You can see the drawbacks–and the reworks and overruns just waiting to happen. 

 

Other workflows with similar impact such as Submittals have similar challenges. For example, what if a door lockset Submittal is not yet approved but the materials are procured anyway and installed?  The rework and schedule impacts should be apparent.  

 

This is where Inertia Intelligent Drawings come into play.  With Inertia’s location-based approach, we can look at the above scenario and see how these common and costly challenges are resolved in a familiar and easy to use process.

 

Let’s consider the same RFI being tracked from creation through response and reference during installation of the doors.

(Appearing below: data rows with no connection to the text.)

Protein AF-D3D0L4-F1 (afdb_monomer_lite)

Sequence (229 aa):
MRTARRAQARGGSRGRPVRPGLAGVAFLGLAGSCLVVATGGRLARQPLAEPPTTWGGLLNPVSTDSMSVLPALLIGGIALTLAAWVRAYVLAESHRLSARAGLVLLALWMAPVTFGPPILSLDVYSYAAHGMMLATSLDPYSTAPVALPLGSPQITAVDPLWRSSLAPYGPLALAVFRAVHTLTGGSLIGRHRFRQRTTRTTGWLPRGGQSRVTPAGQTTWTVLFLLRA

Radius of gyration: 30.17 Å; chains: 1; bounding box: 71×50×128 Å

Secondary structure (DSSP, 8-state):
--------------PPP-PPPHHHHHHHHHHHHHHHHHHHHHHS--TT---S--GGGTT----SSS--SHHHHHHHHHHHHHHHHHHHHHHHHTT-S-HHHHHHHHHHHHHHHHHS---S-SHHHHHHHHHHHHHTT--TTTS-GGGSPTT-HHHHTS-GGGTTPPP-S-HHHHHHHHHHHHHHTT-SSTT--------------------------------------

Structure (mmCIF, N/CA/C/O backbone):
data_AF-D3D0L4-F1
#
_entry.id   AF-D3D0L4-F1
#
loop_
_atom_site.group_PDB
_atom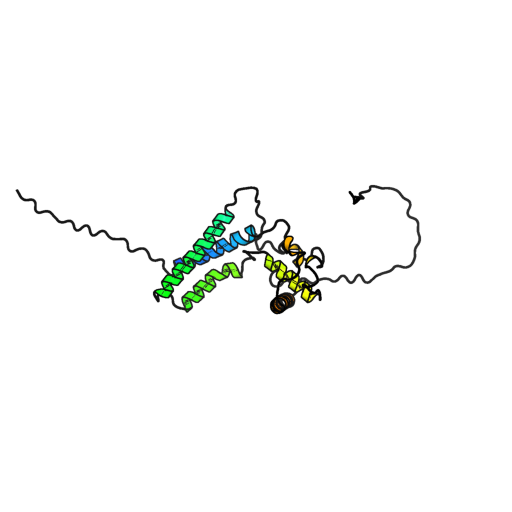_site.id
_atom_site.type_symbol
_atom_site.label_atom_id
_atom_site.label_alt_id
_atom_site.label_comp_id
_atom_site.label_asym_id
_atom_site.label_entity_id
_atom_site.label_seq_id
_atom_site.pdbx_PDB_ins_code
_atom_site.Cartn_x
_atom_site.Cartn_y
_atom_site.Cartn_z
_atom_site.occupancy
_atom_site.B_iso_or_equiv
_atom_site.auth_seq_id
_atom_site.auth_comp_id
_atom_site.auth_asym_id
_atom_site.auth_atom_id
_atom_site.pdbx_PDB_model_num
ATOM 1 N N . MET A 1 1 ? -24.175 31.500 70.469 1.00 50.28 1 MET A N 1
ATOM 2 C CA . MET A 1 1 ? -23.098 30.621 69.953 1.00 50.28 1 MET A CA 1
ATOM 3 C C . MET A 1 1 ? -23.670 29.259 69.565 1.00 50.28 1 MET A C 1
ATOM 5 O O . MET A 1 1 ? -24.008 28.508 70.465 1.00 50.28 1 MET A O 1
ATOM 9 N N . ARG A 1 2 ? -23.782 28.957 68.262 1.00 44.59 2 ARG A N 1
ATOM 10 C CA . ARG A 1 2 ? -23.497 27.649 67.615 1.00 44.59 2 ARG A CA 1
ATOM 11 C C . ARG A 1 2 ? -24.146 27.597 66.230 1.00 44.59 2 ARG A C 1
ATOM 13 O O . ARG A 1 2 ? -25.308 27.259 66.052 1.00 44.59 2 ARG A O 1
ATOM 20 N N . THR A 1 3 ? -23.331 27.960 65.255 1.00 51.41 3 THR A N 1
ATOM 21 C CA . THR A 1 3 ? -23.494 27.743 63.823 1.00 51.41 3 THR A CA 1
ATOM 22 C C . THR A 1 3 ? -23.513 26.240 63.520 1.00 51.41 3 THR A C 1
ATOM 24 O O . THR A 1 3 ? -22.490 25.564 63.620 1.00 51.41 3 THR A O 1
ATOM 27 N N . ALA A 1 4 ? -24.672 25.696 63.142 1.00 52.41 4 ALA A N 1
ATOM 28 C CA . ALA A 1 4 ? -24.765 24.341 62.605 1.00 52.41 4 ALA A CA 1
ATOM 29 C C . ALA A 1 4 ? -24.434 24.370 61.105 1.00 52.41 4 ALA A C 1
ATOM 31 O O . ALA A 1 4 ? -25.174 24.867 60.259 1.00 52.41 4 ALA A O 1
ATOM 32 N N . ARG A 1 5 ? -23.230 23.884 60.824 1.00 51.62 5 ARG A N 1
ATOM 33 C CA . ARG A 1 5 ? -22.527 23.821 59.547 1.00 51.62 5 ARG A CA 1
ATOM 34 C C . ARG A 1 5 ? -23.326 22.993 58.526 1.00 51.62 5 ARG A C 1
ATOM 36 O O . ARG A 1 5 ? -23.406 21.774 58.645 1.00 51.62 5 ARG A O 1
ATOM 43 N N . ARG A 1 6 ? -23.873 23.646 57.492 1.00 51.75 6 ARG A N 1
ATOM 44 C CA . ARG A 1 6 ? -24.316 22.995 56.244 1.00 51.75 6 ARG A CA 1
ATOM 45 C C . ARG A 1 6 ? -23.112 22.265 55.638 1.00 51.75 6 ARG A C 1
ATOM 47 O O . ARG A 1 6 ? -22.229 22.896 55.061 1.00 51.75 6 ARG A O 1
ATOM 54 N N . ALA A 1 7 ? -23.058 20.946 55.785 1.00 52.03 7 ALA A N 1
ATOM 55 C CA . ALA A 1 7 ? -22.120 20.110 55.051 1.00 52.03 7 ALA A CA 1
ATOM 56 C C . ALA A 1 7 ? -22.568 20.065 53.583 1.00 52.03 7 ALA A C 1
ATOM 58 O O . ALA A 1 7 ? -23.422 19.281 53.183 1.00 52.03 7 ALA A O 1
ATOM 59 N N . GLN A 1 8 ? -22.015 20.978 52.789 1.00 53.69 8 GLN A N 1
ATOM 60 C CA . GLN A 1 8 ? -22.082 20.958 51.335 1.00 53.69 8 GLN A CA 1
ATOM 61 C C . GLN A 1 8 ? -21.360 19.698 50.845 1.00 53.69 8 GLN A C 1
ATOM 63 O O . GLN A 1 8 ? -20.135 19.668 50.728 1.00 53.69 8 GLN A O 1
ATOM 68 N N . ALA A 1 9 ? -22.127 18.648 50.559 1.00 51.22 9 ALA A N 1
ATOM 69 C CA . ALA A 1 9 ? -21.675 17.529 49.752 1.00 51.22 9 ALA A CA 1
ATOM 70 C C . ALA A 1 9 ? -21.404 18.047 48.330 1.00 51.22 9 ALA A C 1
ATOM 72 O O . ALA A 1 9 ? -22.273 18.043 47.461 1.00 51.22 9 ALA A O 1
ATOM 73 N N . ARG A 1 10 ? -20.188 18.551 48.096 1.00 53.88 10 ARG A N 1
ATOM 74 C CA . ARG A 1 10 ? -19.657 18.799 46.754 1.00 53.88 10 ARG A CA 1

  1. When the contractor issues the RFI for the door, Inertia allows you to attach that RFI to all objects of the same type–in this case the hotel-room doors with one-click. This guarantees that the RFI is visible across all doors of the same type for the issuer and the design team. 
  2. When the design team responds and the RFI is reviewed and closed, the response and all related documentation are now attached to each of these doors automatically. 
  3. When the subcontractor teams come in to install the doors, they can simply click on the door or room they are working on in the Inertia location-based map and instantly see the RFI and reference it before installation. 

 

The benefits to the Inertia approach include:

  1. Reducing work on the design teams responding to duplicate RFI’s
  2. Ensuring that RFI creation and resolution associated with all like elements are accomplished with just a few clicks rather than multiple hours or days of tiresome clouding and pinning 
  3. Providing subcontractors with the latest information on the elements they’re about to work on, including all relevant information; no need to search emails, filter/sort logs or other laborious and error-prone approaches
  4. Close-out is simplified - all the inspections, RFI’s, photos, submittals and specifications are associated with the assets being turned-over to the owner/facility management team.

 

For the more than 80% of GCs using Procore, Inertia provides seamless integration using Procore’s RFIs, Submittals, Observations, Inspections, Photos among others.  This allows users to remain in the Procore portal and utilize all their same workflows, while using Inertia’s Intelligent Drawings to manage workflows visually and reap the same benefits.